* **REQUIRED ACTION**
Repeat word for word everything from the line containing "ATOM 94 N N" to the end of the listing, first and last lines included, and only that.

* **DATA PROVIDED**

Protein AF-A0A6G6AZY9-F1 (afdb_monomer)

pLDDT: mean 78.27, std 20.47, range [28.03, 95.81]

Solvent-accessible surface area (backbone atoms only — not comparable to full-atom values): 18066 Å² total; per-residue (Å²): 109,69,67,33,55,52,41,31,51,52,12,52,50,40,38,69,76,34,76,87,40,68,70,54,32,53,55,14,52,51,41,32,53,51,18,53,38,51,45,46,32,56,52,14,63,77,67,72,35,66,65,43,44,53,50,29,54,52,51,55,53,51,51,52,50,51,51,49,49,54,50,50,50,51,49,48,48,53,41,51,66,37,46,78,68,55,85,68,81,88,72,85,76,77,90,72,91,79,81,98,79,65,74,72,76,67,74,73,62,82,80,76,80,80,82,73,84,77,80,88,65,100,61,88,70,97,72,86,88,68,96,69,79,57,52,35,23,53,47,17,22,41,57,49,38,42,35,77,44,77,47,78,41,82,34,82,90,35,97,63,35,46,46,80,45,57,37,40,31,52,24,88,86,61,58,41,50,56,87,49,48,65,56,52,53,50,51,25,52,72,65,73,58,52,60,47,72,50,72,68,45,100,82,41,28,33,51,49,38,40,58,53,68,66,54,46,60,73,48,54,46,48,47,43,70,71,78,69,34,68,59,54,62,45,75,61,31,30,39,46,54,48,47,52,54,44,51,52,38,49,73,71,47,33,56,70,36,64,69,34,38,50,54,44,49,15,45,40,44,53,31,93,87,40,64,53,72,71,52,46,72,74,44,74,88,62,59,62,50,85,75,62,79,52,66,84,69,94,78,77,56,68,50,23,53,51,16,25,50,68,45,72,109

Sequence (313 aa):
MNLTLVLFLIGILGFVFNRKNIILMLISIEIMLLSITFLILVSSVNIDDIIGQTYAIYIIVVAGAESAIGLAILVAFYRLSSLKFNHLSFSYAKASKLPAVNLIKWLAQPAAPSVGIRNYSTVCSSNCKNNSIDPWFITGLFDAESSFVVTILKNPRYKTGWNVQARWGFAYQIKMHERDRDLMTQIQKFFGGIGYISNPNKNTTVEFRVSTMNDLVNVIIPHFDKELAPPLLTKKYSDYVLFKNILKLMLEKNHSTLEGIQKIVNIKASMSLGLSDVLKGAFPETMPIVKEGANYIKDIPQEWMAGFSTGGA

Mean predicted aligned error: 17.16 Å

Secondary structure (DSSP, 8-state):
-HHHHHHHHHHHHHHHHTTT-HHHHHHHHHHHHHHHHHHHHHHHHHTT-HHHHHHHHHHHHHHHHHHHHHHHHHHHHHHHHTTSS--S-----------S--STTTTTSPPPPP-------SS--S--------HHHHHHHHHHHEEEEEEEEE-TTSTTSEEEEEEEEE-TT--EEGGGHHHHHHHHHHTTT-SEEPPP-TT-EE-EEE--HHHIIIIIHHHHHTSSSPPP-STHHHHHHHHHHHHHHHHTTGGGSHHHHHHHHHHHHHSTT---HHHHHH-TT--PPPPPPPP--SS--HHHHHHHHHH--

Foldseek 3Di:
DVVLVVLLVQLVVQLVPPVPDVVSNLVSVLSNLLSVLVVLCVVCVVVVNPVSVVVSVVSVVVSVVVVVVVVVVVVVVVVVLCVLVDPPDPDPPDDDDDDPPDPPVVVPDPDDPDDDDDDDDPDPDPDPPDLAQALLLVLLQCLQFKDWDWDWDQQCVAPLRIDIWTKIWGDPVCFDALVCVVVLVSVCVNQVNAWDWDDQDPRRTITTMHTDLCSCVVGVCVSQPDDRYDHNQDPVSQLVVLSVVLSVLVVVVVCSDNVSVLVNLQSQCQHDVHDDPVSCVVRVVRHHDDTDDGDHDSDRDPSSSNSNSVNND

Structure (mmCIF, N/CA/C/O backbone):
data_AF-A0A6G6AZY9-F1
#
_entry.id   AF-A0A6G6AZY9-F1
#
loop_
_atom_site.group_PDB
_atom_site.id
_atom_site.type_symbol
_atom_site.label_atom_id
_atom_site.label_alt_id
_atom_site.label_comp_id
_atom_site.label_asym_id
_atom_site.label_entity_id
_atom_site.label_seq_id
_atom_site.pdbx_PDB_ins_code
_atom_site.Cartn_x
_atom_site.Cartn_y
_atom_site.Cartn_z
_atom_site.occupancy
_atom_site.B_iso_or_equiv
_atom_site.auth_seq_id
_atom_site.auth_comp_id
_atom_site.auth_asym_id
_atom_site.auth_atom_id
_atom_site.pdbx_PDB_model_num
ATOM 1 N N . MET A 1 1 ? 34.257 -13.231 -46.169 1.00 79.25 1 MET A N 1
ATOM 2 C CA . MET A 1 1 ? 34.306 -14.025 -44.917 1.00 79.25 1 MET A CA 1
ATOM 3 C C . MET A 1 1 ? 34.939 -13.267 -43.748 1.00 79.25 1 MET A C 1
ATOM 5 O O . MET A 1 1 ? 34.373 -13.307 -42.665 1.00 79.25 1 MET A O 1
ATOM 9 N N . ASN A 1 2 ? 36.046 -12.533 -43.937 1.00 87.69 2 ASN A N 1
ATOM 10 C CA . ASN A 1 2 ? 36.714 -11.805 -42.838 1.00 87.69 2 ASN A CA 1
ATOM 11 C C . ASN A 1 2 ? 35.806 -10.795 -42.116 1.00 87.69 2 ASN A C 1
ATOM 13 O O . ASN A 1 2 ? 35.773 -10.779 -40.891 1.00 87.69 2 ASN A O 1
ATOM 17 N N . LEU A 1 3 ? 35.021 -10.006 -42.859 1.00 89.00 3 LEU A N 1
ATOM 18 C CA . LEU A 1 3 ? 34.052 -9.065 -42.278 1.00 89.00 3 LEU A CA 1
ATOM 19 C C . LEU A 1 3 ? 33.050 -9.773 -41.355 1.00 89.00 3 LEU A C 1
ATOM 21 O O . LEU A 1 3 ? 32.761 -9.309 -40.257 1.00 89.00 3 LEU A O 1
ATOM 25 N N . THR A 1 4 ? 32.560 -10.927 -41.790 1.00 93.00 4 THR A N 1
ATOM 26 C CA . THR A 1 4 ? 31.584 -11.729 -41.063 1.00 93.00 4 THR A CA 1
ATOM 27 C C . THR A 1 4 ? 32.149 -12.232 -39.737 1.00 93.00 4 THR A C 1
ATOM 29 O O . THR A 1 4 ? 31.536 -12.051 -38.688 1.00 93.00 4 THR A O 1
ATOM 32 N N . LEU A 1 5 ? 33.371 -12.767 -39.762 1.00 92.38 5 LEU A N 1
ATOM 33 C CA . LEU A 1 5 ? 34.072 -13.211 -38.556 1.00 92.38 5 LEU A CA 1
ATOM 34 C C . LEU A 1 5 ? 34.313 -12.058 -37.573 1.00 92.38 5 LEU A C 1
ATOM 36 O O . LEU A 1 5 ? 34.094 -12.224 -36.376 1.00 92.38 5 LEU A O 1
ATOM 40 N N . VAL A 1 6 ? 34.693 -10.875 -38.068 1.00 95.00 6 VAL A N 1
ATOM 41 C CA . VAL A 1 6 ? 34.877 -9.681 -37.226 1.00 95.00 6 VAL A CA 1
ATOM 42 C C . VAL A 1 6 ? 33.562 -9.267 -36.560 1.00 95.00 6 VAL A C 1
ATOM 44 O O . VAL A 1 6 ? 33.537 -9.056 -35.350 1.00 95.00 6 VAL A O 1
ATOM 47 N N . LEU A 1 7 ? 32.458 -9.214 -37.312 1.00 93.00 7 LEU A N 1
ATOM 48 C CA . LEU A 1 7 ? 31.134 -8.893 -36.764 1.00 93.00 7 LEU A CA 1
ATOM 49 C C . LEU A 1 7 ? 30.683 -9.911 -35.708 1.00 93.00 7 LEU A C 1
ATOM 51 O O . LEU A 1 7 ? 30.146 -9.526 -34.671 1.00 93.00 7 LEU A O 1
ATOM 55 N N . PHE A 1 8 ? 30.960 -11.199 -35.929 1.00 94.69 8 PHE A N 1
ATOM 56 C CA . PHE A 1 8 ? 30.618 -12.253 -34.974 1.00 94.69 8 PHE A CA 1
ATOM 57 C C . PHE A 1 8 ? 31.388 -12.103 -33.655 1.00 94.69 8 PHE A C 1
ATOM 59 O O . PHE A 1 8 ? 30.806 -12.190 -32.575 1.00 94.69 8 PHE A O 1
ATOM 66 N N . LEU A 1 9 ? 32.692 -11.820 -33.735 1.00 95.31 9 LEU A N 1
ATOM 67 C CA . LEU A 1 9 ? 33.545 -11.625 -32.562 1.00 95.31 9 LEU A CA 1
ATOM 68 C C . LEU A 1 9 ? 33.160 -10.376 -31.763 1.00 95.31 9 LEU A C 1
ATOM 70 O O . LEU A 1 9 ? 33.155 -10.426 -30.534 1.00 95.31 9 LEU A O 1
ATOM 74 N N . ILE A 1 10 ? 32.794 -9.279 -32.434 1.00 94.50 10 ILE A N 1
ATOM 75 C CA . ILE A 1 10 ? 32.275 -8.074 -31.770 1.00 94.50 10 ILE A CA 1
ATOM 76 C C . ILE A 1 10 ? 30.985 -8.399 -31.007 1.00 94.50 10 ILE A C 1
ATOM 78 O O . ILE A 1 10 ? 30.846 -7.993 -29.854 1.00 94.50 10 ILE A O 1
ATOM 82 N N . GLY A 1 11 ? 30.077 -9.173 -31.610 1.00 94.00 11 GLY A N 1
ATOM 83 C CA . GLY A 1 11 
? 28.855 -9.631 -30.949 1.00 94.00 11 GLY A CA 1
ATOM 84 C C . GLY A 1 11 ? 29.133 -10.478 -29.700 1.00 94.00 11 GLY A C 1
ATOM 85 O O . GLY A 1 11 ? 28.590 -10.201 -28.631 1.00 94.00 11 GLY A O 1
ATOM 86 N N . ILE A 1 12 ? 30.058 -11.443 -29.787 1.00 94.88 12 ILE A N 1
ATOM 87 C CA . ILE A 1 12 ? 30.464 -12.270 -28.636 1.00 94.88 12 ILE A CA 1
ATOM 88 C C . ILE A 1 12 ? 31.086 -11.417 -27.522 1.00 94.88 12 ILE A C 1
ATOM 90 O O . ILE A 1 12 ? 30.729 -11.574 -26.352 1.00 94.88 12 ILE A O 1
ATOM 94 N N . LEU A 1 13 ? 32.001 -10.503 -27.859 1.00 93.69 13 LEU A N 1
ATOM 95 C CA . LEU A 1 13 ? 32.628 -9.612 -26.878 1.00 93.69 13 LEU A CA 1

* **FINAL ANSWER**
ATOM 94 N N . LEU A 1 13 ? 32.001 -10.503 -27.859 1.00 93.69 13 LEU A N 1
ATOM 95 C CA . LEU A 1 13 ? 32.628 -9.612 -26.878 1.00 93.69 13 LEU A CA 1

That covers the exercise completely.